Изменить размер шрифта:
Заковали барабанщика в цепи
Посадили в каменную башню
Самой страшной мучили пыткой
Но не выдал он военную тайну.

– Не барабанщик был, о ком песня, а трубач – сказал второй боец – у Июль-Корани было, когда полк у "трехсотой" залег, огнем прижатый, и начали по нам уже их минометы пристреливаться. Надо вперед, броском – хоть половина добежит, и в штыковую – иначе все там останемся, и без пользы! А не решиться никак, потому что пулеметы – головы не поднять! И встал тогда первым трубач наш шестнадцатилетний, во весь рост, трубу вскинул – и сигнал к атаке, а вокруг него пули и осколки дождем. Если уж он – нам лежать стыдно стало: поднялись мы все дружно, штыки вперед, и пошли. А что после с ним случилось – так никто и не видел, из живых. И тела нигде не нашли.

– С кем спорить будешь: на моих глазах все было! – отмахнулся перевязанный боец – когда мы, с марша уставшие, все уснули, и тут "лешаки" подкрались, и часовых успели уже без выстрела снять.

– Не было никаких "лешаков" – сразу встрял матрос – были лишь обычные банды, каких много. Никто их толком не видел. Да если и были – с любым врагом просто: как увидел, так убей!

– Да где ж это видано, чтобы банды на воинскую силу первыми нападали? – усмехнулся перевязанный – а кто близко их видел, не расскажет: не оставляли они живых. Сам не раз помню, как караульные наши, к ночи заступая, молились – пронеси! В гарнизонах было опасно – а уж обозные в одиночку даже под расстрелом ездить отказывались, хоть среди дня! Оно и правильно – и не доедешь, и найдут тебя после на дереве висящим, со всеми поотрезанными частями.

– "Лешаки", потому что летом они были во всем пятнистом, мохнатом – сказал второй боец – чтоб в двух шагах не разглядеть, особенно в сумерки. Сам не видел – другие рассказывали. А зимой они бегали в белом, с двумя парами лыж, на одних сам, к другим мешок меховой, с патронами и провиантом, на веревке сзади едет, как сани, вот и все тылы, по лесу напрямик – быстрее, чем мы по дорогам. Или на елку влезет, мешок за собой подымет, снег следы заметет – и сидит в мешке спальном, как в гнезде, наших выцеливая. У них у всех автоматы были, а если винтовки, то с оптикой. Еще мины ставить умели – за ними гнаться по лесу, так медленно и под ноги глядя, а то в клочья порвет.

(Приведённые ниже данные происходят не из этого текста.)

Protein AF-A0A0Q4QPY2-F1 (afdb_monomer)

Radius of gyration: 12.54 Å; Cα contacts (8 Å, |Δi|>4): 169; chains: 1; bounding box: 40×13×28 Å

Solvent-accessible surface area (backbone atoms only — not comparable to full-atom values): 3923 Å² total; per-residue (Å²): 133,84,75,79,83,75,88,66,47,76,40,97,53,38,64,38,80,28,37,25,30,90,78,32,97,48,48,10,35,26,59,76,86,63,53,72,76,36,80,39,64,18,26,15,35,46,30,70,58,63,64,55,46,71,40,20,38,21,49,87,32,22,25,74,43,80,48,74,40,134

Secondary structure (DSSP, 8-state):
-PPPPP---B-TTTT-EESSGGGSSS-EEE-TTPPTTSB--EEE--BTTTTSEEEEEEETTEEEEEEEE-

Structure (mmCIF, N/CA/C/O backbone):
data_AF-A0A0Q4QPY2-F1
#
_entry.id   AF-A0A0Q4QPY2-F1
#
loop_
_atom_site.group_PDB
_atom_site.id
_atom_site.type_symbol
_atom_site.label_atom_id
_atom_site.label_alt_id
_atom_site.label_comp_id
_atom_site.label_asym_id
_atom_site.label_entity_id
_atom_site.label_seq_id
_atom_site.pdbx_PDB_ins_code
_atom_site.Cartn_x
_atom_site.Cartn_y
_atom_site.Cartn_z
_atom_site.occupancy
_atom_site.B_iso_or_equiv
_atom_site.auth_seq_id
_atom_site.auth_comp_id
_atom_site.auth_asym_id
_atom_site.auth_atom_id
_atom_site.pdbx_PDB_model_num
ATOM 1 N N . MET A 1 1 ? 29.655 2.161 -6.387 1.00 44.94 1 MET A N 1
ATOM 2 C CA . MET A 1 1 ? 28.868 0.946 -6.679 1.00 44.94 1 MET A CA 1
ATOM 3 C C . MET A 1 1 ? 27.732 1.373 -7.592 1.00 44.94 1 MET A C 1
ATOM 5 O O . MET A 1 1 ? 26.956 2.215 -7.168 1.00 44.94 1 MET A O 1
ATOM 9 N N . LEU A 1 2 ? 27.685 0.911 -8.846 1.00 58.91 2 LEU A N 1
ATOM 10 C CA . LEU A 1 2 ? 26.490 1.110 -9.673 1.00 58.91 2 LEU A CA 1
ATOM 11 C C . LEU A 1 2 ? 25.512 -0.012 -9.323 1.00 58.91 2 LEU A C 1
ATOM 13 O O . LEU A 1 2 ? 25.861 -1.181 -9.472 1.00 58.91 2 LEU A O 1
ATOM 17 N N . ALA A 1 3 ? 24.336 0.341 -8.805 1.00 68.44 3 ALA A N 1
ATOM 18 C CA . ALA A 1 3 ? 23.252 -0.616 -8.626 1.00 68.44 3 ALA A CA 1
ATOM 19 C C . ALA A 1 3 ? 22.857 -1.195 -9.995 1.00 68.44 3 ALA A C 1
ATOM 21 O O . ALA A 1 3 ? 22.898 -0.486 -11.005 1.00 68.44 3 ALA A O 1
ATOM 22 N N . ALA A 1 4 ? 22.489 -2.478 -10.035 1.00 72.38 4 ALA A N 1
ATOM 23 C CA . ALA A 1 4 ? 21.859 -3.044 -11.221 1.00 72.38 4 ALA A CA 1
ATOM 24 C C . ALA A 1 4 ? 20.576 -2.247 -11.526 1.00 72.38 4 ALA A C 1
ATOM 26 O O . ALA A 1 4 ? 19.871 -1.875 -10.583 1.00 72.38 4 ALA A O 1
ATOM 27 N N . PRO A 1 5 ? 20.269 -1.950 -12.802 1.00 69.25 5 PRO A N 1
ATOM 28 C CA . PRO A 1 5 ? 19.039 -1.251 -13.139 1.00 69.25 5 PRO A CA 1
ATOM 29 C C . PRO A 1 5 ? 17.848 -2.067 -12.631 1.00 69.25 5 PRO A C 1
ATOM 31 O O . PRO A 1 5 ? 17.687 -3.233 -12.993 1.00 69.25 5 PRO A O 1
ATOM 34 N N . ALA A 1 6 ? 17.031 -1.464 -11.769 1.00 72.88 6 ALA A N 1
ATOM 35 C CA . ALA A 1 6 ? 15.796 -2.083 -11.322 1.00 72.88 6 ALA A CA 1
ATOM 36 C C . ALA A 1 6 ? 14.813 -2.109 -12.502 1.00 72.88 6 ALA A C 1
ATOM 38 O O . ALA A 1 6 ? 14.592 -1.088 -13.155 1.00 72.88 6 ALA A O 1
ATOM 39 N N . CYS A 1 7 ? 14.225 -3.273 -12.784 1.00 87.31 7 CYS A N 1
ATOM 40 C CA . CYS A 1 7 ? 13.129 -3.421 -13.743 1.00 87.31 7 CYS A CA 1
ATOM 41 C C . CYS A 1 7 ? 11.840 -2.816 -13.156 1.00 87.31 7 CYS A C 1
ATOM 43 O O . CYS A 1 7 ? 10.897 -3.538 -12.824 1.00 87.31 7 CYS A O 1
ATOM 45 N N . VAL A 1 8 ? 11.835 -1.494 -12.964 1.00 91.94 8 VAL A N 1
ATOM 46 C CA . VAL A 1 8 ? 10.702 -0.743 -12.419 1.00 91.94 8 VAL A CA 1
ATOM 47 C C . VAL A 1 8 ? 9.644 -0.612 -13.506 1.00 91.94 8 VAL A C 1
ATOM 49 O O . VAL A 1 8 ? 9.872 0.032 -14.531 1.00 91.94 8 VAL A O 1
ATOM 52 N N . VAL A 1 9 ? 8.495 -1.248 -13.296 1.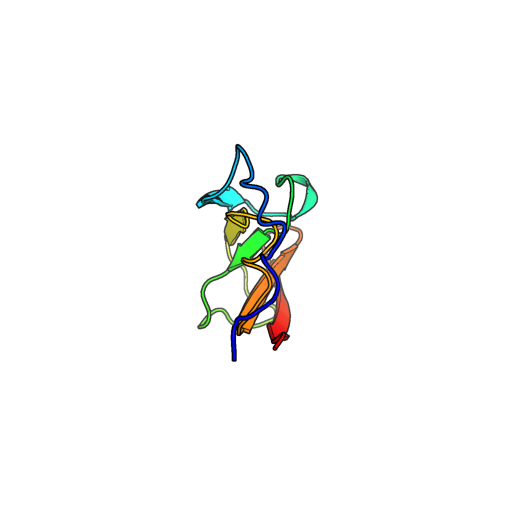00 93.81 9 VAL A N 1
ATOM 53 C CA . VAL A 1 9 ? 7.352 -1.193 -14.209 1.00 93.81 9 VAL A CA 1
ATOM 54 C C . VAL A 1 9 ? 6.251 -0.385 -13.532 1.00 93.81 9 VAL A C 1
ATOM 56 O O . VAL A 1 9 ? 5.787 -0.811 -12.473 1.00 93.81 9 VAL A O 1
ATOM 59 N N . PRO A 1 10 ? 5.827 0.756 -14.107 1.00 95.56 10 PRO A N 1
ATOM 60 C CA . PRO A 1 10 ? 4.731 1.539 -13.555 1.00 95.56 10 PRO A CA 1
ATOM 61 C C . PRO A 1 10 ? 3.405 0.799 -13.709 1.00 95.56 10 PRO A C 1
ATOM 63 O O . PRO A 1 10 ? 3.145 0.170 -14.740 1.00 95.56 10 PRO A O 1
ATOM 66 N N . TYR A 1 11 ? 2.548 0.913 -12.702 1.00 97.06 11 TYR A N 1
ATOM 67 C CA . TYR A 1 11 ? 1.174 0.440 -12.775 1.00 97.06 11 TYR A CA 1
ATOM 68 C C . TYR A 1 11 ? 0.255 1.561 -13.239 1.00 97.06 11 TYR A C 1
ATOM 70 O O . TYR A 1 11 ? 0.374 2.717 -12.838 1.00 97.06 11 TYR A O 1
ATOM 78 N N . THR A 1 12 ? -0.680 1.213 -14.118 1.00 97.31 12 THR A N 1
ATOM 79 C CA . THR A 1 12 ? -1.615 2.175 -14.716 1.00 97.31 12 THR A CA 1
ATOM 80 C C . THR A 1 12 ? -2.631 2.709 -13.711 1.00 97.31 12 THR A C 1
ATOM 82 O O . THR A 1 12 ? -3.228 3.757 -13.942 1.00 97.31 12 THR A O 1
ATOM 85 N N . ASP A 1 13 ? -2.812 2.007 -12.593 1.00 97.50 13 ASP A N 1
ATOM 86 C CA . ASP A 1 13 ? -3.677 2.384 -11.483 1.00 97.50 13 ASP A CA 1
ATOM 87 C C . ASP A 1 13 ? -2.919 2.871 -10.244 1.00 97.50 13 ASP A C 1
ATOM 89 O O . ASP A 1 13 ? -3.535 3.067 -9.197 1.00 97.50 13 ASP A O 1
ATOM 93 N N . GLY A 1 14 ? -1.612 3.119 -10.360 1.00 96.50 14 GLY A N 1
ATOM 94 C CA . GLY A 1 14 ? -0.793 3.634 -9.269 1.00 96.50 14 GLY A CA 1
ATOM 95 C C . GLY A 1 14 ? -1.386 4.886 -8.619 1.00 96.50 14 GLY A C 1
ATOM 96 O O . GLY A 1 14 ? -1.728 5.856 -9.295 1.00 96.50 14 GLY A O 1
ATOM 97 N N . GLY A 1 15 ? -1.527 4.862 -7.293 1.00 95.88 15 GLY A N 1
ATOM 98 C CA . GLY A 1 15 ? -2.103 5.953 -6.505 1.00 95.88 15 GLY A CA 1
ATOM 99 C C . GLY A 1 15 ? -3.635 6.009 -6.477 1.00 95.88 15 GLY A C 1
ATOM 100 O O . GLY A 1 15 ? -4.183 6.820 -5.731 1.00 95.88 15 GLY A O 1
ATOM 101 N N . ARG A 1 16 ? -4.347 5.159 -7.233 1.00 97.94 16 ARG A N 1
ATOM 102 C CA . ARG A 1 16 ? -5.815 5.067 -7.159 1.00 97.94 16 ARG A CA 1
ATOM 103 C C . ARG A 1 16 ? -6.250 4.558 -5.787 1.00 97.94 16 ARG A C 1
ATOM 105 O O . ARG A 1 16 ? -5.630 3.647 -5.252 1.00 97.94 16 ARG A O 1
ATOM 112 N N . GLU A 1 17 ? -7.336 5.100 -5.239 1.00 97.56 17 GLU A N 1
ATOM 113 C CA . GLU A 1 17 ? -7.938 4.574 -4.009 1.00 97.56 17 GLU A CA 1
ATOM 114 C C . GLU A 1 17 ? -8.408 3.120 -4.187 1.00 97.56 17 GLU A C 1
ATOM 116 O O . GLU A 1 17 ? -8.965 2.754 -5.222 1.00 97.56 17 GLU A O 1
ATOM 121 N N . CYS A 1 18 ? -8.212 2.301 -3.158 1.00 97.75 18 CYS A N 1
ATOM 122 C CA . CYS A 1 18 ? -8.589 0.890 -3.137 1.00 97.75 18 CYS A CA 1
ATOM 123 C C . CYS A 1 18 ? -9.038 0.460 -1.734 1.00 97.75 18 CYS A C 1
ATOM 125 O O . CYS A 1 18 ? -8.744 1.113 -0.724 1.00 97.75 18 CYS A O 1
ATOM 127 N N . LYS A 1 19 ? -9.769 -0.653 -1.657 1.00 97.00 19 LYS A N 1
ATOM 128 C CA . LYS A 1 19 ? -10.119 -1.343 -0.406 1.00 97.00 19 LYS A CA 1
ATOM 129 C C . LYS A 1 19 ? -9.606 -2.781 -0.385 1.00 97.00 19 LYS A C 1
ATOM 131 O O . LYS A 1 19 ? -9.603 -3.399 0.675 1.00 97.00 19 LYS A O 1
ATOM 136 N N . ASP A 1 20 ? -9.176 -3.312 -1.518 1.00 95.75 20 ASP A N 1
ATOM 137 C CA . ASP A 1 20 ? -8.577 -4.631 -1.632 1.00 95.75 20 ASP A CA 1
ATOM 138 C C . ASP A 1 20 ? -7.459 -4.639 -2.679 1.00 95.75 20 ASP A C 1
ATOM 140 O O . ASP A 1 20 ? -7.496 -3.884 -3.651 1.00 95.75 20 ASP A O 1
ATOM 144 N N . GLY A 1 21 ? -6.469 -5.516 -2.505 1.00 92.88 21 GLY A N 1
ATOM 145 C CA . GLY A 1 21 ? -5.420 -5.729 -3.504 1.00 92.88 21 GLY A CA 1
ATOM 146 C C . GLY A 1 21 ? -5.961 -6.248 -4.839 1.00 92.88 21 GLY A C 1
ATOM 147 O O . GLY A 1 21 ? -5.392 -5.939 -5.877 1.00 92.88 21 GLY A O 1
ATOM 148 N N . ALA A 1 22 ? -7.096 -6.956 -4.847 1.00 96.19 22 ALA A N 1
ATOM 149 C CA . ALA A 1 22 ? -7.756 -7.392 -6.079 1.00 96.19 22 ALA A CA 1
ATOM 150 C C . ALA A 1 22 ? -8.260 -6.227 -6.954 1.00 96.19 22 ALA A C 1
ATOM 152 O O . ALA A 1 22 ? -8.546 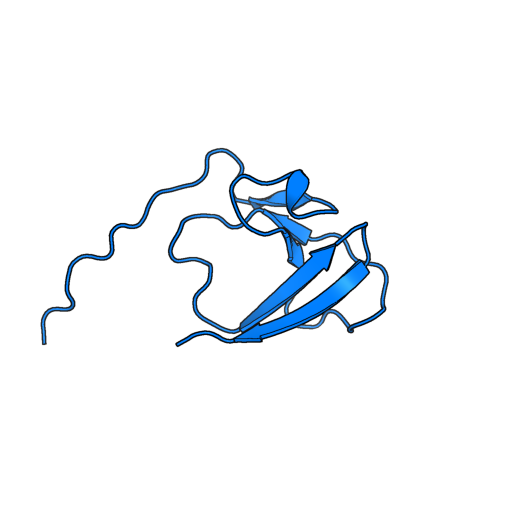-6.423 -8.135 1.00 96.19 22 ALA A O 1
ATOM 153 N N . GLU A 1 23 ? -8.371 -5.020 -6.391 1.00 96.50 23 GLU A N 1
A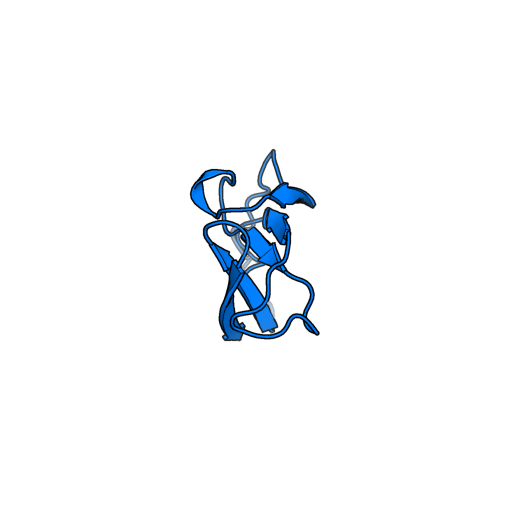TOM 154 C CA . GLU A 1 23 ? -8.694 -3.801 -7.132 1.00 96.50 23 GLU A CA 1
ATOM 155 C C . GLU A 1 23 ? -7.458 -3.148 -7.757 1.00 96.50 23 GLU A C 1
ATOM 157 O O . GLU A 1 23 ? -7.620 -2.127 -8.412 1.00 96.50 23 GLU A O 1
ATOM 162 N N . CYS A 1 24 ? -6.248 -3.675 -7.561 1.00 97.25 24 CYS A N 1
ATOM 163 C CA . CYS A 1 24 ? -5.006 -3.069 -8.030 1.00 97.25 24 CYS A CA 1
ATOM 164 C C . CYS A 1 24 ? -4.212 -4.033 -8.925 1.00 97.25 24 CYS A C 1
ATOM 166 O O . CYS A 1 24 ? -4.298 -5.252 -8.786 1.00 97.25 24 CYS A O 1
ATOM 168 N N . GLN A 1 25 ? -3.375 -3.500 -9.819 1.00 96.75 25 GLN A N 1
ATOM 169 C CA . GLN A 1 25 ? -2.363 -4.319 -10.508 1.00 96.75 25 GLN A CA 1
ATOM 170 C C . GLN A 1 25 ? -1.271 -4.829 -9.549 1.00 96.75 25 GLN A C 1
ATOM 172 O O . GLN A 1 25 ? -0.631 -5.844 -9.823 1.00 96.75 25 GLN A O 1
ATOM 177 N N . GLY A 1 26 ? -1.065 -4.120 -8.437 1.00 94.94 26 GLY A N 1
ATOM 178 C CA . GLY A 1 26 ? -0.193 -4.500 -7.328 1.00 94.94 26 GLY A CA 1
ATOM 179 C C . GLY A 1 26 ? -0.958 -4.582 -6.012 1.00 94.94 26 GLY A C 1
ATOM 180 O O . GLY A 1 26 ? -2.083 -5.066 -5.960 1.00 94.94 26 GLY A O 1
ATOM 181 N N . MET A 1 27 ? -0.352 -4.100 -4.929 1.00 95.81 27 MET A N 1
ATOM 182 C CA . MET A 1 27 ? -0.989 -4.129 -3.611 1.00 95.81 27 MET A CA 1
ATOM 183 C C . MET A 1 27 ? -1.788 -2.870 -3.290 1.00 95.81 27 MET A C 1
ATOM 185 O O . MET A 1 27 ? -1.479 -1.781 -3.773 1.00 95.81 27 MET A O 1
ATOM 189 N N . CYS A 1 28 ? -2.793 -3.029 -2.426 1.00 97.62 28 CYS A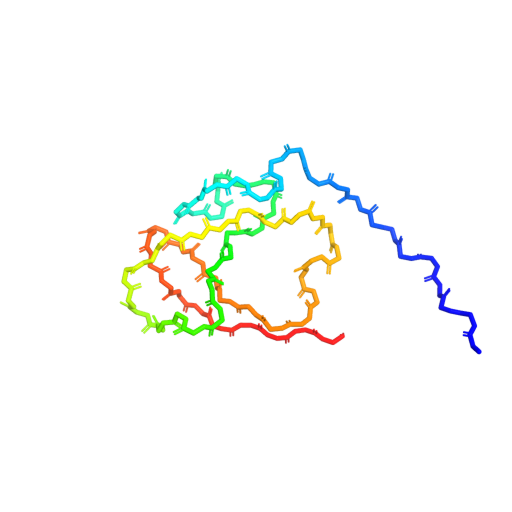 N 1
ATOM 190 C CA . CYS A 1 28 ? -3.511 -1.916 -1.821 1.00 97.62 28 CYS A CA 1
ATOM 191 C C . CYS A 1 28 ? -2.828 -1.517 -0.508 1.00 97.62 28 CYS A C 1
ATOM 193 O O . CYS A 1 28 ? -2.827 -2.285 0.460 1.00 97.62 28 CYS A O 1
ATOM 195 N N . LYS A 1 29 ? -2.218 -0.330 -0.484 1.00 96.94 29 LYS A N 1
ATOM 196 C CA . LYS A 1 29 ? -1.362 0.144 0.607 1.00 96.94 29 LYS A CA 1
ATOM 197 C C . LYS A 1 29 ? -2.080 1.206 1.438 1.00 96.94 29 LYS A C 1
ATOM 199 O O . LYS A 1 29 ? -2.506 2.224 0.906 1.00 96.94 29 LYS A O 1
ATOM 204 N N . ALA A 1 30 ? -2.204 0.998 2.743 1.00 96.12 30 ALA A N 1
ATOM 205 C CA . ALA A 1 30 ? 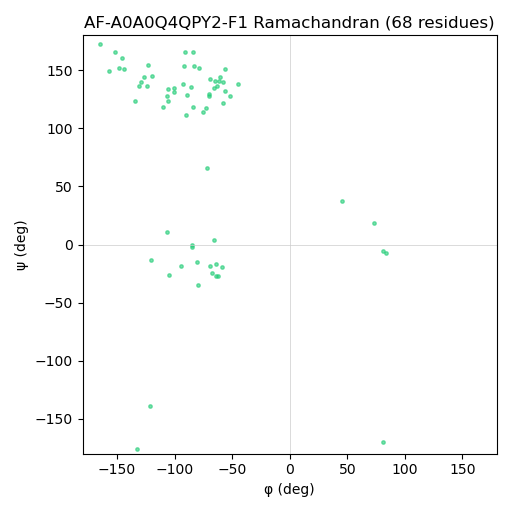-2.652 2.027 3.679 1.00 96.12 30 ALA A CA 1
ATOM 206 C C . ALA A 1 30 ? -1.492 2.933 4.115 1.00 96.12 30 ALA A C 1
ATOM 208 O O . ALA A 1 30 ? -0.314 2.602 3.951 1.00 96.12 30 ALA A O 1
ATOM 209 N N . ALA A 1 31 ? -1.845 4.067 4.725 1.00 88.12 31 ALA A N 1
ATOM 210 C CA . ALA A 1 31 ? -0.895 4.948 5.392 1.00 88.12 31 ALA A CA 1
ATOM 211 C C . ALA A 1 31 ? -0.085 4.198 6.468 1.00 88.12 31 ALA A C 1
ATOM 213 O O . ALA A 1 31 ? -0.556 3.221 7.057 1.00 88.12 31 ALA A O 1
ATOM 214 N N . GLN A 1 32 ? 1.148 4.641 6.724 1.00 86.81 32 GLN A N 1
ATOM 215 C CA . GLN A 1 32 ? 2.070 3.966 7.650 1.00 86.81 32 GLN A CA 1
ATOM 216 C C . GLN A 1 32 ? 1.583 3.956 9.107 1.00 86.81 32 GLN A C 1
ATOM 218 O O . GLN A 1 32 ? 1.922 3.045 9.857 1.00 86.81 32 GLN A O 1
ATOM 223 N N . ASP A 1 33 ? 0.769 4.933 9.501 1.00 89.81 33 ASP A N 1
ATOM 224 C CA . ASP A 1 33 ? 0.164 5.055 10.830 1.00 89.81 33 ASP A CA 1
ATOM 225 C C . ASP A 1 33 ? -1.137 4.248 10.987 1.00 89.81 33 ASP A C 1
ATOM 227 O O . ASP A 1 33 ? -1.743 4.241 12.062 1.00 89.81 33 ASP A O 1
ATOM 231 N N . ALA A 1 34 ? -1.574 3.550 9.936 1.00 92.94 34 ALA A N 1
ATOM 232 C CA . ALA A 1 34 ? -2.780 2.743 9.980 1.00 92.94 34 ALA A CA 1
ATOM 233 C C . ALA A 1 34 ? -2.623 1.551 10.941 1.00 92.94 34 ALA A C 1
ATOM 235 O O . ALA A 1 34 ? -1.621 0.835 10.943 1.00 92.94 34 ALA A O 1
ATOM 236 N N . VAL A 1 35 ? -3.648 1.326 11.762 1.00 94.94 35 VAL A N 1
ATOM 237 C CA . VAL A 1 35 ? -3.636 0.301 12.812 1.00 94.94 35 VAL A CA 1
ATOM 238 C C . VAL A 1 35 ? -4.149 -1.025 12.256 1.00 94.94 35 VAL A C 1
ATOM 240 O O . VAL A 1 35 ? -5.241 -1.082 11.692 1.00 94.94 35 VAL A O 1
ATOM 243 N N . ILE A 1 36 ? -3.395 -2.107 12.458 1.00 95.56 36 ILE A N 1
ATOM 244 C CA . ILE A 1 36 ? -3.814 -3.466 12.079 1.00 95.56 36 ILE A CA 1
ATOM 245 C C . ILE A 1 36 ? -5.154 -3.812 12.747 1.00 95.56 36 ILE A C 1
ATOM 247 O O . ILE A 1 36 ? -5.344 -3.601 13.944 1.00 95.56 36 ILE A O 1
ATOM 251 N N . GLY A 1 37 ? -6.092 -4.345 11.964 1.00 95.56 37 GLY A N 1
ATOM 252 C CA . GLY A 1 37 ? -7.458 -4.659 12.385 1.00 95.56 37 GLY A CA 1
ATOM 253 C C . GLY A 1 37 ? -8.429 -3.475 12.329 1.00 95.56 37 GLY A C 1
ATOM 254 O O . GLY A 1 37 ? -9.633 -3.671 12.503 1.00 95.56 37 GLY A O 1
ATOM 255 N N . ALA A 1 38 ? -7.953 -2.256 12.058 1.00 96.50 38 ALA A N 1
ATOM 256 C CA . ALA A 1 38 ? -8.820 -1.106 11.843 1.00 96.50 38 ALA A CA 1
ATOM 257 C C . ALA A 1 38 ? -9.337 -1.053 10.399 1.00 96.50 38 ALA A C 1
ATOM 259 O O . ALA A 1 38 ? -8.700 -1.529 9.456 1.00 96.50 38 ALA A O 1
ATOM 260 N N . LYS A 1 39 ? -10.505 -0.424 10.224 1.00 96.12 39 LYS A N 1
ATOM 261 C CA . LYS A 1 39 ? -11.022 -0.091 8.895 1.00 96.12 39 LYS A CA 1
ATOM 262 C C . LYS A 1 39 ? -10.170 1.012 8.281 1.00 96.12 39 LYS A C 1
ATOM 264 O O . LYS A 1 39 ? -10.005 2.064 8.893 1.00 96.12 39 LYS A O 1
ATOM 269 N N . ALA A 1 40 ? -9.697 0.786 7.064 1.00 94.75 40 ALA A N 1
ATOM 270 C CA . ALA A 1 40 ? -8.923 1.755 6.304 1.00 94.75 40 ALA A CA 1
ATOM 271 C C . ALA A 1 40 ? -9.186 1.588 4.803 1.00 94.75 40 ALA A C 1
ATOM 273 O O . ALA A 1 40 ? -9.518 0.502 4.329 1.00 94.75 40 ALA A O 1
ATOM 274 N N . GLY A 1 41 ? -9.050 2.685 4.063 1.00 93.94 41 GLY A N 1
ATOM 275 C CA . GLY A 1 41 ? -8.782 2.629 2.629 1.00 93.94 41 GLY A CA 1
ATOM 276 C C . GLY A 1 41 ? -7.276 2.631 2.386 1.00 93.94 41 GLY A C 1
ATOM 277 O O . GLY A 1 41 ? -6.498 2.951 3.288 1.00 93.94 41 GLY A O 1
ATOM 278 N N . GLY A 1 42 ? -6.878 2.285 1.172 1.00 96.38 42 GLY A N 1
ATOM 279 C CA . GLY A 1 42 ? -5.501 2.403 0.723 1.00 96.38 42 GLY A CA 1
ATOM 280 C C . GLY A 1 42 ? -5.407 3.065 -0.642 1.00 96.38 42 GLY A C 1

– Особенно на дороге железной – сказал третий боец – каждый день поезда наши под откос пускали. А мы охраняли – страшнее было, чем на передовой. Идешь так по путям, солнышко светит, а в голове одно: вдруг из леса снайпер уже нацелился, сейчас стукнет – и нет тебя!

– На войне так: уж чему быть… – ответил перевязанный – однако про барабанщика я не досказал. Отошел он в елки, по нужде какой, или еще зачем, только барабан свой отчего-то прихватив…

– Барабан-то зачем? – спросил кто-то – можно было и оставить.

– А бог весть – ответил перевязанный – может, оттого что вещь казенная. А может, опасался, что мы шутку какую устроим. Только отошел он – и увидел, как подкрадываются. Схоронился бы, может и не заметили – но ударил он тревогу, всех разбудив. А "лешаки" все ж в открытую драться не любили, больше врасплох. Схватили мальца, и в лес – а что они с пленным нашими делали, не приведи господь: уж лучше сразу, чем им в руки живым… Так мы после все просили, чтобы его не в без вести пропавшие писали, а в павшие геройски. Хоть так – если уж нам теперь прощения у него за все бывшее не получить.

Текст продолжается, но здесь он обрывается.